--- Data for the task Enclosed Below ---

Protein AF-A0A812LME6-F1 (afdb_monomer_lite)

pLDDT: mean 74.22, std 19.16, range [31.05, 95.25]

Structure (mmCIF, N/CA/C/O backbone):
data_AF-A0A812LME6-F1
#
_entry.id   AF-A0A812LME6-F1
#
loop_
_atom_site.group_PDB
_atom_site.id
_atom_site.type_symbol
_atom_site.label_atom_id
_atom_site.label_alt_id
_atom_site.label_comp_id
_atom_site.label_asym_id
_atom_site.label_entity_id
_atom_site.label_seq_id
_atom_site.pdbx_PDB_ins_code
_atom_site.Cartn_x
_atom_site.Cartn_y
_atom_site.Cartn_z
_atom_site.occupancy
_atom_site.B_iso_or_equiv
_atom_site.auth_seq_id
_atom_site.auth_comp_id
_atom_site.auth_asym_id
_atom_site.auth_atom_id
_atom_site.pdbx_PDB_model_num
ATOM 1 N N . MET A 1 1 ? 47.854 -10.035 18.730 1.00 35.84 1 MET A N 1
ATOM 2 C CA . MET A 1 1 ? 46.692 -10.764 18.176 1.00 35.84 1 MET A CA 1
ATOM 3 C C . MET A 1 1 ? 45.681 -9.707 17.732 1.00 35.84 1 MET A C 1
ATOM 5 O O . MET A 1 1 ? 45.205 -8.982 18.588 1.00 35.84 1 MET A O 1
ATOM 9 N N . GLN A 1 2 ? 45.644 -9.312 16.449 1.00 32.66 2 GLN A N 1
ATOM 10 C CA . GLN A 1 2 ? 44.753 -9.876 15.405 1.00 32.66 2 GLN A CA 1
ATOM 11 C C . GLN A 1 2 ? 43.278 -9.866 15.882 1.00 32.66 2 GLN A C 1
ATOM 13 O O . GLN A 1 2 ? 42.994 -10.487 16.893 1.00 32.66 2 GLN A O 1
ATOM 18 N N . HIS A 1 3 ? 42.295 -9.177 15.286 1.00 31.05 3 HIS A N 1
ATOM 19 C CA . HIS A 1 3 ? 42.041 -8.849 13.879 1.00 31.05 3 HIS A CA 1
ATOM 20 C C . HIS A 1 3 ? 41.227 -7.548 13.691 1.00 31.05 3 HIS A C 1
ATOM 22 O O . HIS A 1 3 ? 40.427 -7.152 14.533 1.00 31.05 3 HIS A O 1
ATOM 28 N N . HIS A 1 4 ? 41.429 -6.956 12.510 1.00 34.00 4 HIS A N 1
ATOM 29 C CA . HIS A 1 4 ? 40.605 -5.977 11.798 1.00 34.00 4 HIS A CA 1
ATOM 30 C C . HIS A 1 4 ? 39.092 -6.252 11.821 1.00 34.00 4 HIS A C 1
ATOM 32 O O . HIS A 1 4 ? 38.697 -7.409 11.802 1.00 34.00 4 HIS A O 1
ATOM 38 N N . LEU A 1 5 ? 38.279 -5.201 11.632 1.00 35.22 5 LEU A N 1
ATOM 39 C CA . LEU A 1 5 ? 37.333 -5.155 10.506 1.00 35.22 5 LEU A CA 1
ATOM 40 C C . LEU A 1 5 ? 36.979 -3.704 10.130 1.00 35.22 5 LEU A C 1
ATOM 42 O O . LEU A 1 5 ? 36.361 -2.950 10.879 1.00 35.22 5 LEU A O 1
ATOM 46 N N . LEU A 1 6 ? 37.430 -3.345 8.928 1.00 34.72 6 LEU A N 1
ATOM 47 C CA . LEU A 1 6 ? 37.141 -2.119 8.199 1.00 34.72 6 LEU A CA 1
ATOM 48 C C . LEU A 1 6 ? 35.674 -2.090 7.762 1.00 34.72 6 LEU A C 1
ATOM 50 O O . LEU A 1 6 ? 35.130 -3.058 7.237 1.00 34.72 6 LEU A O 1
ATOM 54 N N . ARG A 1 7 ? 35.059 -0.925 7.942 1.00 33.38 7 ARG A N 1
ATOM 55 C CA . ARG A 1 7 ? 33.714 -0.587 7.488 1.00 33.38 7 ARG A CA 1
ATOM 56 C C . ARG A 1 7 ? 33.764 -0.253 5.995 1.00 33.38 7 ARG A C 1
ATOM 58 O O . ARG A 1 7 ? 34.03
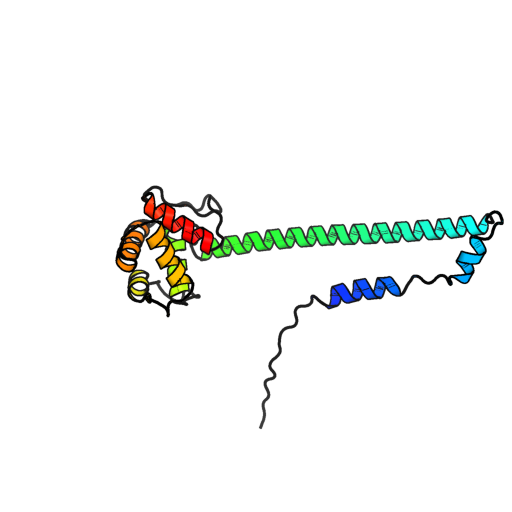1 0.888 5.629 1.00 33.38 7 ARG A O 1
ATOM 65 N N . THR A 1 8 ? 33.511 -1.228 5.129 1.00 36.00 8 THR A N 1
ATOM 66 C CA . THR A 1 8 ? 33.319 -0.996 3.693 1.00 36.00 8 THR A CA 1
ATOM 67 C C . THR A 1 8 ? 31.912 -0.445 3.449 1.00 36.00 8 THR A C 1
ATOM 69 O O . T
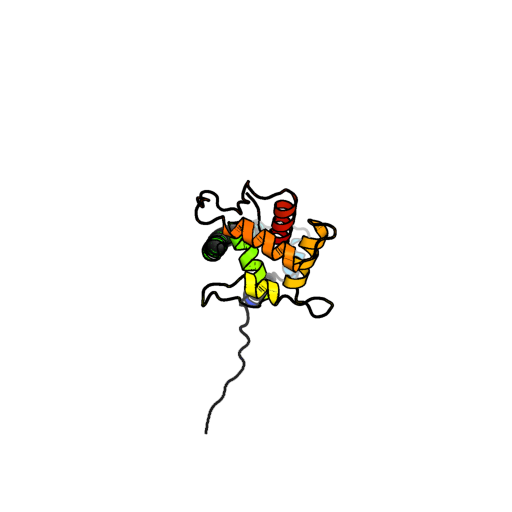HR A 1 8 ? 30.897 -1.094 3.691 1.00 36.00 8 THR A O 1
ATOM 72 N N . ARG A 1 9 ? 31.837 0.808 2.991 1.00 36.38 9 ARG A N 1
ATOM 73 C CA . ARG A 1 9 ? 30.639 1.346 2.339 1.00 36.38 9 ARG A CA 1
ATOM 74 C C . ARG A 1 9 ? 30.659 0.846 0.898 1.00 36.38 9 ARG A C 1
ATOM 76 O O . ARG A 1 9 ? 31.584 1.165 0.159 1.00 36.38 9 ARG A O 1
ATOM 83 N N . HIS A 1 10 ? 29.658 0.057 0.516 1.00 35.72 10 HIS A N 1
ATOM 84 C CA . HIS A 1 10 ? 29.443 -0.334 -0.871 1.00 35.72 10 HIS A CA 1
ATOM 85 C C . HIS A 1 10 ? 29.143 0.910 -1.711 1.00 35.72 10 HIS A C 1
ATOM 87 O O . HIS A 1 10 ? 28.097 1.542 -1.571 1.00 35.72 10 HIS A O 1
ATOM 93 N N . ALA A 1 11 ? 30.109 1.263 -2.555 1.00 34.81 11 ALA A N 1
ATOM 94 C CA . ALA A 1 11 ? 29.951 2.194 -3.652 1.00 34.81 11 ALA A CA 1
ATOM 95 C C . ALA A 1 11 ? 29.000 1.583 -4.692 1.00 34.81 11 ALA A C 1
ATOM 97 O O . ALA A 1 11 ? 29.208 0.462 -5.155 1.00 34.81 11 ALA A O 1
ATOM 98 N N . ALA A 1 12 ? 27.949 2.318 -5.046 1.00 37.28 12 ALA A N 1
ATOM 99 C CA . ALA A 1 12 ? 27.151 2.040 -6.232 1.00 37.28 12 ALA A CA 1
ATOM 100 C C . ALA A 1 12 ? 27.998 2.322 -7.494 1.00 37.28 12 ALA A C 1
ATOM 102 O O . ALA A 1 12 ? 28.747 3.304 -7.502 1.00 37.28 12 ALA A O 1
ATOM 103 N N . PRO A 1 13 ? 27.887 1.534 -8.578 1.00 42.16 13 PRO A N 1
ATOM 104 C CA . PRO A 1 13 ? 28.743 1.652 -9.759 1.00 42.16 13 PRO A CA 1
ATOM 105 C C . PRO A 1 13 ? 28.214 2.704 -10.750 1.00 42.16 13 PRO A C 1
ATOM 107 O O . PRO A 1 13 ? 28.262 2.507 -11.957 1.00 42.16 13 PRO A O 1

--- End of Enclosed Data for the task ---

▶ _Work item_
Your answer must consist solely of the lines above between the line holding "ATOM 40 C C" and the line holding "ATOM 46 N N", inclusive, copied exactly.

▶ _Completed task_
ATOM 40 C C . LEU A 1 5 ? 36.979 -3.704 10.130 1.00 35.22 5 LEU A C 1
ATOM 42 O O . LEU A 1 5 ? 36.361 -2.950 10.879 1.00 35.22 5 LEU A O 1
ATOM 46 N N . LEU A 1 6 ? 37.430 -3.345 8.928 1.00 34.72 6 LEU A N 1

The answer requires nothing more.